◆ Assigned task: The lines from the first line of the entries through the line containing "ATOM 34 C CA" are to be repeated exactly, with both of those lines included.

Stored dataset items:

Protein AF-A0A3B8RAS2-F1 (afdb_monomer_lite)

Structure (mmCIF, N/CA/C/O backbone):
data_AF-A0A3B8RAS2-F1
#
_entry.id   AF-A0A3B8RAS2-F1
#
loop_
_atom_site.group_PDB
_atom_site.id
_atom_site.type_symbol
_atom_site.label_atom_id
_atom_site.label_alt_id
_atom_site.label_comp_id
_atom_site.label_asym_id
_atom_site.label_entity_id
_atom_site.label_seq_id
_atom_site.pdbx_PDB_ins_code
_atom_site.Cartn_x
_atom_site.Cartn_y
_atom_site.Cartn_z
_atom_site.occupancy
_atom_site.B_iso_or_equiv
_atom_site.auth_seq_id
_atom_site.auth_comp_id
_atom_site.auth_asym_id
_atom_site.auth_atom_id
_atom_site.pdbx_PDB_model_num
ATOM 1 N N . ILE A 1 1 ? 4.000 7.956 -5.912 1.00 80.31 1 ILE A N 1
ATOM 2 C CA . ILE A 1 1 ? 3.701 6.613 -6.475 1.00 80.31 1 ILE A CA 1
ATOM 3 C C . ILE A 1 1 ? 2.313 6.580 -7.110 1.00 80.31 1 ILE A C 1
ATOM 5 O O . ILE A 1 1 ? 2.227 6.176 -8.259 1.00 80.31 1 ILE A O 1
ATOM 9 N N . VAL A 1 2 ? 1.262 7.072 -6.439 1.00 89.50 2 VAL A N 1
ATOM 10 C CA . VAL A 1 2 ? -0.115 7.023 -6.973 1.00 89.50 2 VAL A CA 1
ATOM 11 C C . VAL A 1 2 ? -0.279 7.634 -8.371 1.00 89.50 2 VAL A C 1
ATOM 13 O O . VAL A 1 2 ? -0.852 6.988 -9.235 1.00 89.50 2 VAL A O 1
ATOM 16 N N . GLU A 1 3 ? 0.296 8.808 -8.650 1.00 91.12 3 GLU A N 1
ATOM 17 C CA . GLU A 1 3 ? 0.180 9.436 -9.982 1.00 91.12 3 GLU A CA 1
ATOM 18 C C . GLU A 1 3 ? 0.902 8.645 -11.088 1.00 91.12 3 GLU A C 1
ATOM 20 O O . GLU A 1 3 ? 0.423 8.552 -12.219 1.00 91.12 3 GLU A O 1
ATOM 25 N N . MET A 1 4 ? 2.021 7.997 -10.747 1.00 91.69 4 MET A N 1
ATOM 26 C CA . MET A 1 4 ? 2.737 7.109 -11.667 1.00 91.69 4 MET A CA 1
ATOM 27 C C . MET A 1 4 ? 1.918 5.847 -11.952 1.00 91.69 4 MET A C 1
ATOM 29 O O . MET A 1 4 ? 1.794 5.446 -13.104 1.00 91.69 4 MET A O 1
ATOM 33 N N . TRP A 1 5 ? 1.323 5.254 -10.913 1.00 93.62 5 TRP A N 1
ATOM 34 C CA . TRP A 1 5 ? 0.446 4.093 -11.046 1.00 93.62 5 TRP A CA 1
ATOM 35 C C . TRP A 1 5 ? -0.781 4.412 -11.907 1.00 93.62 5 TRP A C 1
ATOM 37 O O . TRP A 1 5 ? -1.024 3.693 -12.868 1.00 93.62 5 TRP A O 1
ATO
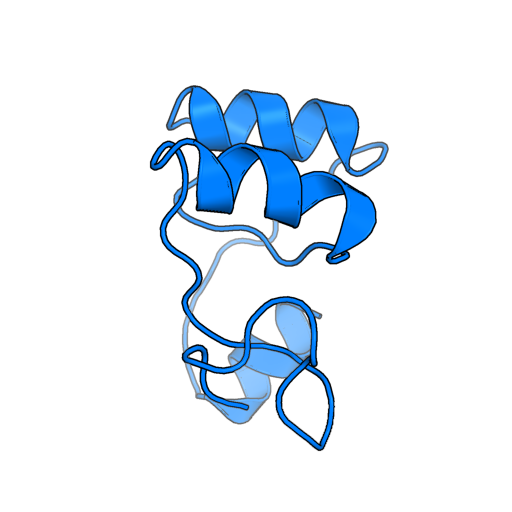M 47 N N . LYS A 1 6 ? -1.467 5.537 -11.653 1.00 93.19 6 LYS A N 1
ATOM 48 C CA . LYS A 1 6 ? -2.614 6.006 -12.456 1.00 93.19 6 LYS A CA 1
ATOM 49 C C . LYS A 1 6 ? -2.278 6.079 -13.943 1.00 93.19 6 LYS A C 1
ATOM 51 O O . LYS A 1 6 ? -3.037 5.593 -14.774 1.00 93.19 6 LYS A O 1
ATOM 56 N N . THR A 1 7 ? -1.117 6.649 -14.266 1.00 94.38 7 THR A N 1
ATOM 57 C CA . THR A 1 7 ? -0.637 6.756 -15.650 1.00 94.38 7 THR A CA 1
ATOM 58 C C . THR A 1 7 ? -0.328 5.383 -16.249 1.00 94.38 7 THR A C 1
ATOM 60 O O . THR A 1 7 ? -0.717 5.106 -17.378 1
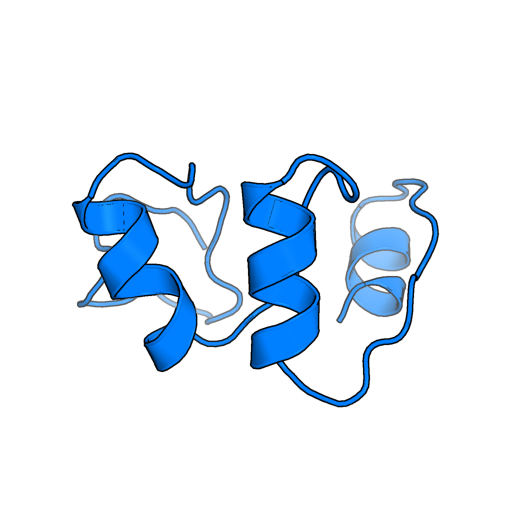.00 94.38 7 THR A O 1
ATOM 63 N N . ALA A 1 8 ? 0.347 4.512 -15.496 1.00 93.00 8 ALA A N 1
ATOM 64 C CA . ALA A 1 8 ? 0.774 3.199 -15.976 1.00 93.00 8 ALA A CA 1
ATOM 65 C C . ALA A 1 8 ? -0.391 2.221 -16.200 1.00 93.00 8 ALA A C 1
ATOM 67 O O . ALA A 1 8 ? -0.337 1.407 -17.118 1.00 93.00 8 ALA A O 1
ATOM 68 N N . THR A 1 9 ? -1.437 2.286 -15.375 1.00 93.81 9 THR A N 1
ATOM 69 C CA . THR A 1 9 ? -2.584 1.366 -15.435 1.00 93.81 9 THR A CA 1
ATOM 70 C C . THR A 1 9 ? -3.826 1.981 -16.075 1.00 93.81 9 THR A C 1
ATOM 72 O O . THR A 1 9 ? -4.872 1.334 -16.098 1.00 93.81 9 THR A O 1
ATOM 75 N N . ALA A 1 10 ? -3.748 3.237 -16.533 1.00 93.69 10 ALA A N 1
ATOM 76 C CA . ALA A 1 10 ? -4.896 4.039 -16.967 1.00 93.69 10 ALA A CA 1
ATOM 77 C C . ALA A 1 10 ? -6.054 4.054 -15.941 1.00 93.69 10 ALA A C 1
ATOM 79 O O . ALA A 1 10 ? -7.223 4.202 -16.297 1.00 93.69 10 ALA A O 1
ATOM 80 N N . SER A 1 11 ? -5.732 3.873 -14.657 1.00 93.88 11 SER A N 1
ATOM 81 C CA . SER A 1 11 ? -6.708 3.820 -13.570 1.00 93.88 11 SER A CA 1
ATOM 82 C C . SER A 1 11 ? -6.940 5.201 -12.969 1.00 93.88 11 SER A C 1
ATOM 84 O O . SER A 1 11 ? -6.060 6.064 -12.969 1.00 93.88 11 SER A O 1
ATOM 86 N N . GLN A 1 12 ? -8.129 5.402 -12.407 1.00 94.31 12 GLN A N 1
ATOM 87 C CA . GLN A 1 12 ? -8.474 6.626 -11.694 1.00 94.31 12 GLN A CA 1
ATOM 88 C C . GLN A 1 12 ? -8.421 6.391 -10.186 1.00 94.31 12 GLN A C 1
ATOM 90 O O . GLN A 1 12 ? -8.973 5.421 -9.677 1.00 94.31 12 GLN A O 1
ATOM 95 N N . ALA A 1 13 ? -7.750 7.298 -9.482 1.00 94.25 13 ALA A N 1
ATOM 96 C CA . ALA A 1 13 ? -7.736 7.359 -8.030 1.00 94.25 13 ALA A CA 1
ATOM 97 C C . ALA A 1 13 ? -7.485 8.794 -7.569 1.00 94.25 13 ALA A C 1
ATOM 99 O O . ALA A 1 13 ? -6.742 9.549 -8.214 1.00 94.25 13 ALA A O 1
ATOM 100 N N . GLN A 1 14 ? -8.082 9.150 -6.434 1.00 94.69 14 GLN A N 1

◆ Output below:
Protein AF-A0A3B8RAS2-F1 (afdb_monomer_lite)

Structure (mmCIF, N/CA/C/O backbone):
data_AF-A0A3B8RAS2-F1
#
_entry.id   AF-A0A3B8RAS2-F1
#
loop_
_atom_site.group_PDB
_atom_site.id
_atom_site.type_symbol
_atom_site.label_atom_id
_atom_site.label_alt_id
_atom_site.label_comp_id
_atom_site.label_asym_id
_atom_site.label_entity_id
_atom_site.label_seq_id
_atom_site.pdbx_PDB_ins_code
_atom_site.Cartn_x
_atom_site.Cartn_y
_atom_site.Cartn_z
_atom_site.occupancy
_atom_site.B_iso_or_equiv
_atom_site.auth_seq_id
_atom_site.auth_comp_id
_atom_site.auth_asym_id
_atom_site.auth_atom_id
_atom_site.pdbx_PDB_model_num
ATOM 1 N N . ILE A 1 1 ? 4.000 7.956 -5.912 1.00 80.31 1 ILE A N 1
ATOM 2 C CA . ILE A 1 1 ? 3.701 6.613 -6.475 1.00 80.31 1 ILE A CA 1
ATOM 3 C C . ILE A 1 1 ? 2.313 6.580 -7.110 1.00 80.31 1 ILE A C 1
ATOM 5 O O . ILE A 1 1 ? 2.227 6.176 -8.259 1.00 80.31 1 ILE A O 1
ATOM 9 N N . VAL A 1 2 ? 1.262 7.072 -6.439 1.00 89.50 2 VAL A N 1
ATOM 10 C CA . VAL A 1 2 ? -0.115 7.023 -6.973 1.00 89.50 2 VAL A CA 1
ATOM 11 C C . VAL A 1 2 ? -0.279 7.634 -8.371 1.00 89.50 2 VAL A C 1
ATOM 13 O O . VAL A 1 2 ? -0.852 6.988 -9.235 1.00 89.50 2 VAL A O 1
ATOM 16 N N . GLU A 1 3 ? 0.296 8.808 -8.650 1.00 91.12 3 GLU A N 1
ATOM 17 C CA . GLU A 1 3 ? 0.180 9.436 -9.982 1.00 91.12 3 GLU A CA 1
ATOM 18 C C . GLU A 1 3 ? 0.902 8.645 -11.088 1.00 91.12 3 GLU A C 1
ATOM 20 O O . GLU A 1 3 ? 0.423 8.552 -12.219 1.00 91.12 3 GLU A O 1
ATOM 25 N N . MET A 1 4 ? 2.021 7.997 -10.747 1.00 91.69 4 MET A N 1
ATOM 26 C CA . MET A 1 4 ? 2.737 7.109 -11.667 1.00 91.69 4 MET A CA 1
ATOM 27 C C . MET A 1 4 ? 1.918 5.847 -11.952 1.00 91.69 4 MET A C 1
ATOM 29 O O . MET A 1 4 ? 1.794 5.446 -13.104 1.00 91.69 4 MET A O 1
ATOM 33 N N . TRP A 1 5 ? 1.323 5.254 -10.913 1.00 93.62 5 TRP A N 1
ATOM 34 C CA . TRP A 1 5 ? 0.446 4.093 -11.046 1.00 93.62 5 TRP A CA 1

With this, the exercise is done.